自分に合う良い指導教官とめぐりあうことが大切かと思います。
私自身、今持っている知識、論文、博士号、研究環境、研究費、人脈、大学教員の職、そしてチャンス・・・これらのものは大体指導教員のおかげで手に入ったと言っても過言ではありません。
しかし、自分に合うというこればっかりは運の要素が強いです。

研究者になりたい人は研究ができる先生のもとで学ぶと、結果的に論文のパブリッシュが増え、就職ができる可能性高くなります。

では、どんな人が研究ができる人なのか?
次の日本の経済学者のランキングを見ましょう。
Top 25% authors in Japan

ここに載っている人は日本で凄腕です。
凄腕過ぎて忙しくて構ってもらえないかもしれませんが、バンバン国際的な雑誌に論文を載せている人です。
ここに載っていてかつ若い先生に指導してもらうのがベストな予感。

えっ、私は何位かって?
RePEcによると私のランキングはJapan (you rank 412 of 664, top 63%), Asia (you rank 1436 of 3043, top 48%)だそうです。日本で412位って我ながらショボい。
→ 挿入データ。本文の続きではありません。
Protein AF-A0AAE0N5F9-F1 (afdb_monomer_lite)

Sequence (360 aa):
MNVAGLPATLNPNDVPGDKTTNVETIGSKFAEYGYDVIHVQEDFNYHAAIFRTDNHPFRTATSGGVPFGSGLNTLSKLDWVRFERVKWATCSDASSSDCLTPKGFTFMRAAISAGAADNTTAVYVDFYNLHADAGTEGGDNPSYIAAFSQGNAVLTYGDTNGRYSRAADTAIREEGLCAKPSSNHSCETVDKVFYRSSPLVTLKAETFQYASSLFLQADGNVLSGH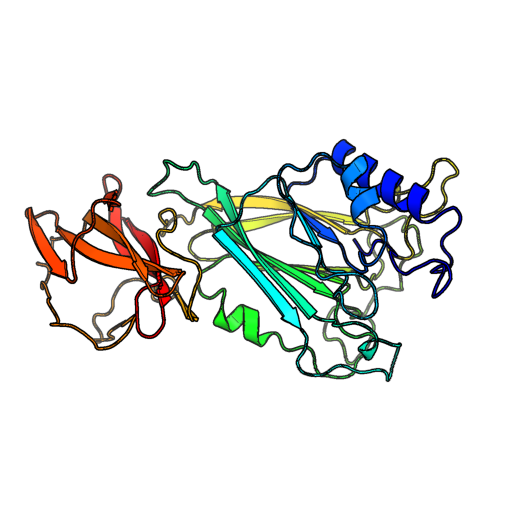NPVSVNFTWSSGPSLRQSTFRGGSYGTWFSDVSVGLTLTDGTRLTHGGTGGSATSITLGASEYWVEARLCQGQRSGQTRNFYSRASTTSGRTVAAGTATQDYATFSAPSGWHIVGFLGQAGDELDQLAFVYAPK

Structure (mmCIF, N/CA/C/O backbone):
data_AF-A0AAE0N5F9-F1
#
_entry.id   AF-A0AAE0N5F9-F1
#
loop_
_atom_site.group_PDB
_atom_site.id
_atom_site.type_symbol
_atom_site.label_atom_id
_atom_site.label_alt_id
_atom_site.label_comp_id
_atom_site.label_asym_id
_atom_site.label_entity_id
_atom_site.label_seq_id
_atom_site.pdbx_PDB_ins_code
_atom_site.Cartn_x
_atom_site.Cartn_y
_atom_site.Cartn_z
_atom_site.occupancy
_atom_site.B_iso_or_equiv
_atom_site.auth_seq_id
_atom_site.auth_comp_id
_atom_site.auth_asym_id
_atom_site.auth_atom_id
_atom_site.pdbx_PDB_model_num
ATOM 1 N N . MET A 1 1 ? 9.874 0.698 -11.959 1.00 92.56 1 MET A N 1
ATOM 2 C CA . MET A 1 1 ? 10.914 0.556 -12.990 1.00 92.56 1 MET A CA 1
ATOM 3 C C . MET A 1 1 ? 10.453 -0.527 -13.932 1.00 92.56 1 MET A C 1
ATOM 5 O O . MET A 1 1 ? 10.354 -1.678 -13.521 1.00 92.56 1 MET A O 1
ATOM 9 N N . ASN A 1 2 ? 10.182 -0.168 -15.178 1.00 93.19 2 ASN A N 1
ATOM 10 C CA . ASN A 1 2 ? 10.028 -1.157 -16.229 1.00 93.19 2 ASN A CA 1
ATOM 11 C C . ASN A 1 2 ? 11.397 -1.818 -16.478 1.00 93.19 2 ASN A C 1
ATOM 13 O O . ASN A 1 2 ? 12.380 -1.120 -16.735 1.00 93.19 2 ASN A O 1
ATOM 17 N N . VAL A 1 3 ? 11.489 -3.140 -16.315 1.00 94.12 3 VAL A N 1
ATOM 18 C CA . VAL A 1 3 ? 12.758 -3.892 -16.370 1.00 94.12 3 VAL A CA 1
ATOM 19 C C . VAL A 1 3 ? 13.013 -4.550 -17.726 1.00 94.12 3 VAL A C 1
ATOM 21 O O . VAL A 1 3 ? 13.980 -5.296 -17.858 1.00 94.12 3 VAL A O 1
ATOM 24 N N . ALA A 1 4 ? 12.173 -4.288 -18.736 1.00 89.94 4 ALA A N 1
ATOM 25 C CA . ALA A 1 4 ? 12.346 -4.814 -20.089 1.00 89.94 4 ALA A CA 1
ATOM 26 C C . ALA A 1 4 ? 12.454 -6.360 -20.150 1.00 89.94 4 ALA A C 1
ATOM 28 O O . ALA A 1 4 ? 13.187 -6.914 -20.977 1.00 89.94 4 ALA A O 1
ATOM 29 N N . GLY A 1 5 ? 11.727 -7.073 -19.284 1.00 89.06 5 GLY A N 1
ATOM 30 C CA . GLY A 1 5 ? 11.874 -8.514 -19.035 1.00 89.06 5 GLY A CA 1
ATOM 31 C C . GLY A 1 5 ? 11.122 -9.443 -19.998 1.00 89.06 5 GLY A C 1
ATOM 32 O O . GLY A 1 5 ? 10.902 -10.614 -19.670 1.00 89.06 5 GLY A O 1
ATOM 33 N N . LEU A 1 6 ? 10.737 -8.959 -21.183 1.00 86.75 6 LEU A N 1
ATOM 34 C CA . LEU A 1 6 ? 10.271 -9.803 -22.290 1.00 86.75 6 LEU A CA 1
ATOM 35 C C . LEU A 1 6 ? 11.394 -10.736 -22.778 1.00 86.75 6 LEU A C 1
ATOM 37 O O . LEU A 1 6 ? 12.543 -10.290 -22.850 1.00 86.75 6 LEU A O 1
ATOM 41 N N . PRO A 1 7 ? 11.107 -11.994 -23.168 1.00 84.94 7 PRO A N 1
ATOM 42 C CA . PRO A 1 7 ? 12.103 -12.880 -23.772 1.00 84.94 7 PRO A CA 1
ATOM 43 C C . PRO A 1 7 ? 12.840 -12.208 -24.934 1.00 84.94 7 PRO A C 1
ATOM 45 O O . PRO A 1 7 ? 12.204 -11.634 -25.817 1.00 84.94 7 PRO A O 1
ATOM 48 N N . ALA A 1 8 ? 14.171 -12.315 -24.968 1.00 83.62 8 ALA A N 1
ATOM 49 C CA . ALA A 1 8 ? 14.989 -11.690 -26.014 1.00 83.62 8 ALA A CA 1
ATOM 50 C C . ALA A 1 8 ? 14.609 -12.138 -27.441 1.00 83.62 8 ALA A C 1
ATOM 52 O O . ALA A 1 8 ? 14.748 -11.368 -28.384 1.00 83.62 8 ALA A O 1
ATOM 53 N N . THR A 1 9 ? 14.084 -13.359 -27.593 1.00 79.94 9 THR A N 1
ATOM 54 C CA . THR A 1 9 ? 13.575 -13.895 -28.866 1.00 79.94 9 THR A CA 1
ATOM 55 C C . THR A 1 9 ? 12.259 -13.265 -29.324 1.00 79.94 9 THR A C 1
ATOM 57 O O . THR A 1 9 ? 11.937 -13.356 -30.504 1.00 79.94 9 THR A O 1
ATOM 60 N N . LEU A 1 10 ? 11.491 -12.664 -28.409 1.00 77.88 10 LEU A N 1
ATOM 61 C CA . LEU A 1 10 ? 10.228 -11.988 -28.711 1.00 77.88 10 LEU A CA 1
ATOM 62 C C . LEU A 1 10 ? 10.434 -10.489 -28.907 1.00 77.88 10 LEU A C 1
ATOM 64 O O . LEU A 1 10 ? 9.923 -9.925 -29.868 1.00 77.88 10 LEU A O 1
ATOM 68 N N . ASN A 1 11 ? 11.170 -9.847 -27.997 1.00 78.81 11 ASN A N 1
ATOM 69 C CA . ASN A 1 11 ? 11.484 -8.430 -28.105 1.00 78.81 11 ASN A CA 1
ATOM 70 C C . ASN A 1 11 ? 12.772 -8.091 -27.328 1.00 78.81 11 ASN A C 1
ATOM 72 O O . ASN A 1 11 ? 12.783 -8.184 -26.093 1.00 78.81 11 ASN A O 1
ATOM 76 N N . PRO A 1 12 ? 13.861 -7.675 -28.001 1.00 71.94 12 PRO A N 1
ATOM 77 C CA . PRO A 1 12 ? 15.080 -7.238 -27.325 1.00 71.94 12 PRO A CA 1
ATOM 78 C C . PRO A 1 12 ? 14.930 -5.877 -26.615 1.00 71.94 12 PRO A C 1
ATOM 80 O O . PRO A 1 12 ? 15.780 -5.542 -25.795 1.00 71.94 12 PRO A O 1
ATOM 83 N N . ASN A 1 13 ? 13.844 -5.129 -26.861 1.00 72.75 13 ASN A N 1
ATOM 84 C CA . ASN A 1 13 ? 13.573 -3.775 -26.353 1.00 72.75 13 ASN A CA 1
ATOM 85 C C . ASN A 1 13 ? 14.649 -2.737 -26.736 1.00 72.75 13 ASN A C 1
ATOM 87 O O . ASN A 1 13 ? 14.773 -1.713 -26.068 1.00 72.75 13 ASN A O 1
ATOM 91 N N . ASP A 1 14 ? 15.442 -3.019 -27.778 1.00 79.19 14 ASP A N 1
ATOM 92 C CA . ASP A 1 14 ? 16.609 -2.231 -28.208 1.00 79.19 14 ASP A CA 1
ATOM 93 C C . ASP A 1 14 ? 17.596 -1.898 -27.066 1.00 79.19 14 ASP A C 1
ATOM 95 O O . ASP A 1 14 ? 18.341 -0.921 -27.129 1.00 79.19 14 ASP A O 1
ATOM 99 N N . VAL A 1 15 ? 17.619 -2.724 -26.011 1.00 86.25 15 VAL A N 1
ATOM 100 C CA . VAL A 1 15 ? 18.553 -2.601 -24.886 1.00 86.25 15 VAL A CA 1
ATOM 101 C C . VAL A 1 15 ? 19.813 -3.415 -25.204 1.00 86.25 15 VAL A C 1
ATOM 103 O O . VAL A 1 15 ? 19.700 -4.626 -25.414 1.00 86.25 15 VAL A O 1
ATOM 106 N N . PRO A 1 16 ? 21.014 -2.805 -25.234 1.00 88.94 16 PRO A N 1
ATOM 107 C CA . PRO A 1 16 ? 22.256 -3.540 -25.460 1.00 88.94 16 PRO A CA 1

(2013年3月現在)

そして大学院はやはり大学院生数が多いところがいいでしょう。
先生がすごいのは当たり前ですが、同級生がすごいのはとても刺激になります。
院生数が多いところは将来卒業するときにジョブマーケットで自分と競合する人たちがどのくらい優秀なのかという目安が付きます。
そのほうが、この方向は勝てないとか、この方向はいけるかもしれないといった自分の研究の方向も見えてくるかもしれません


ジャンルが全然違いますが、長崎大学水産学部海棲哺乳類研究室の「大学院・研究者を目指す人へ」というページがとても参考になります。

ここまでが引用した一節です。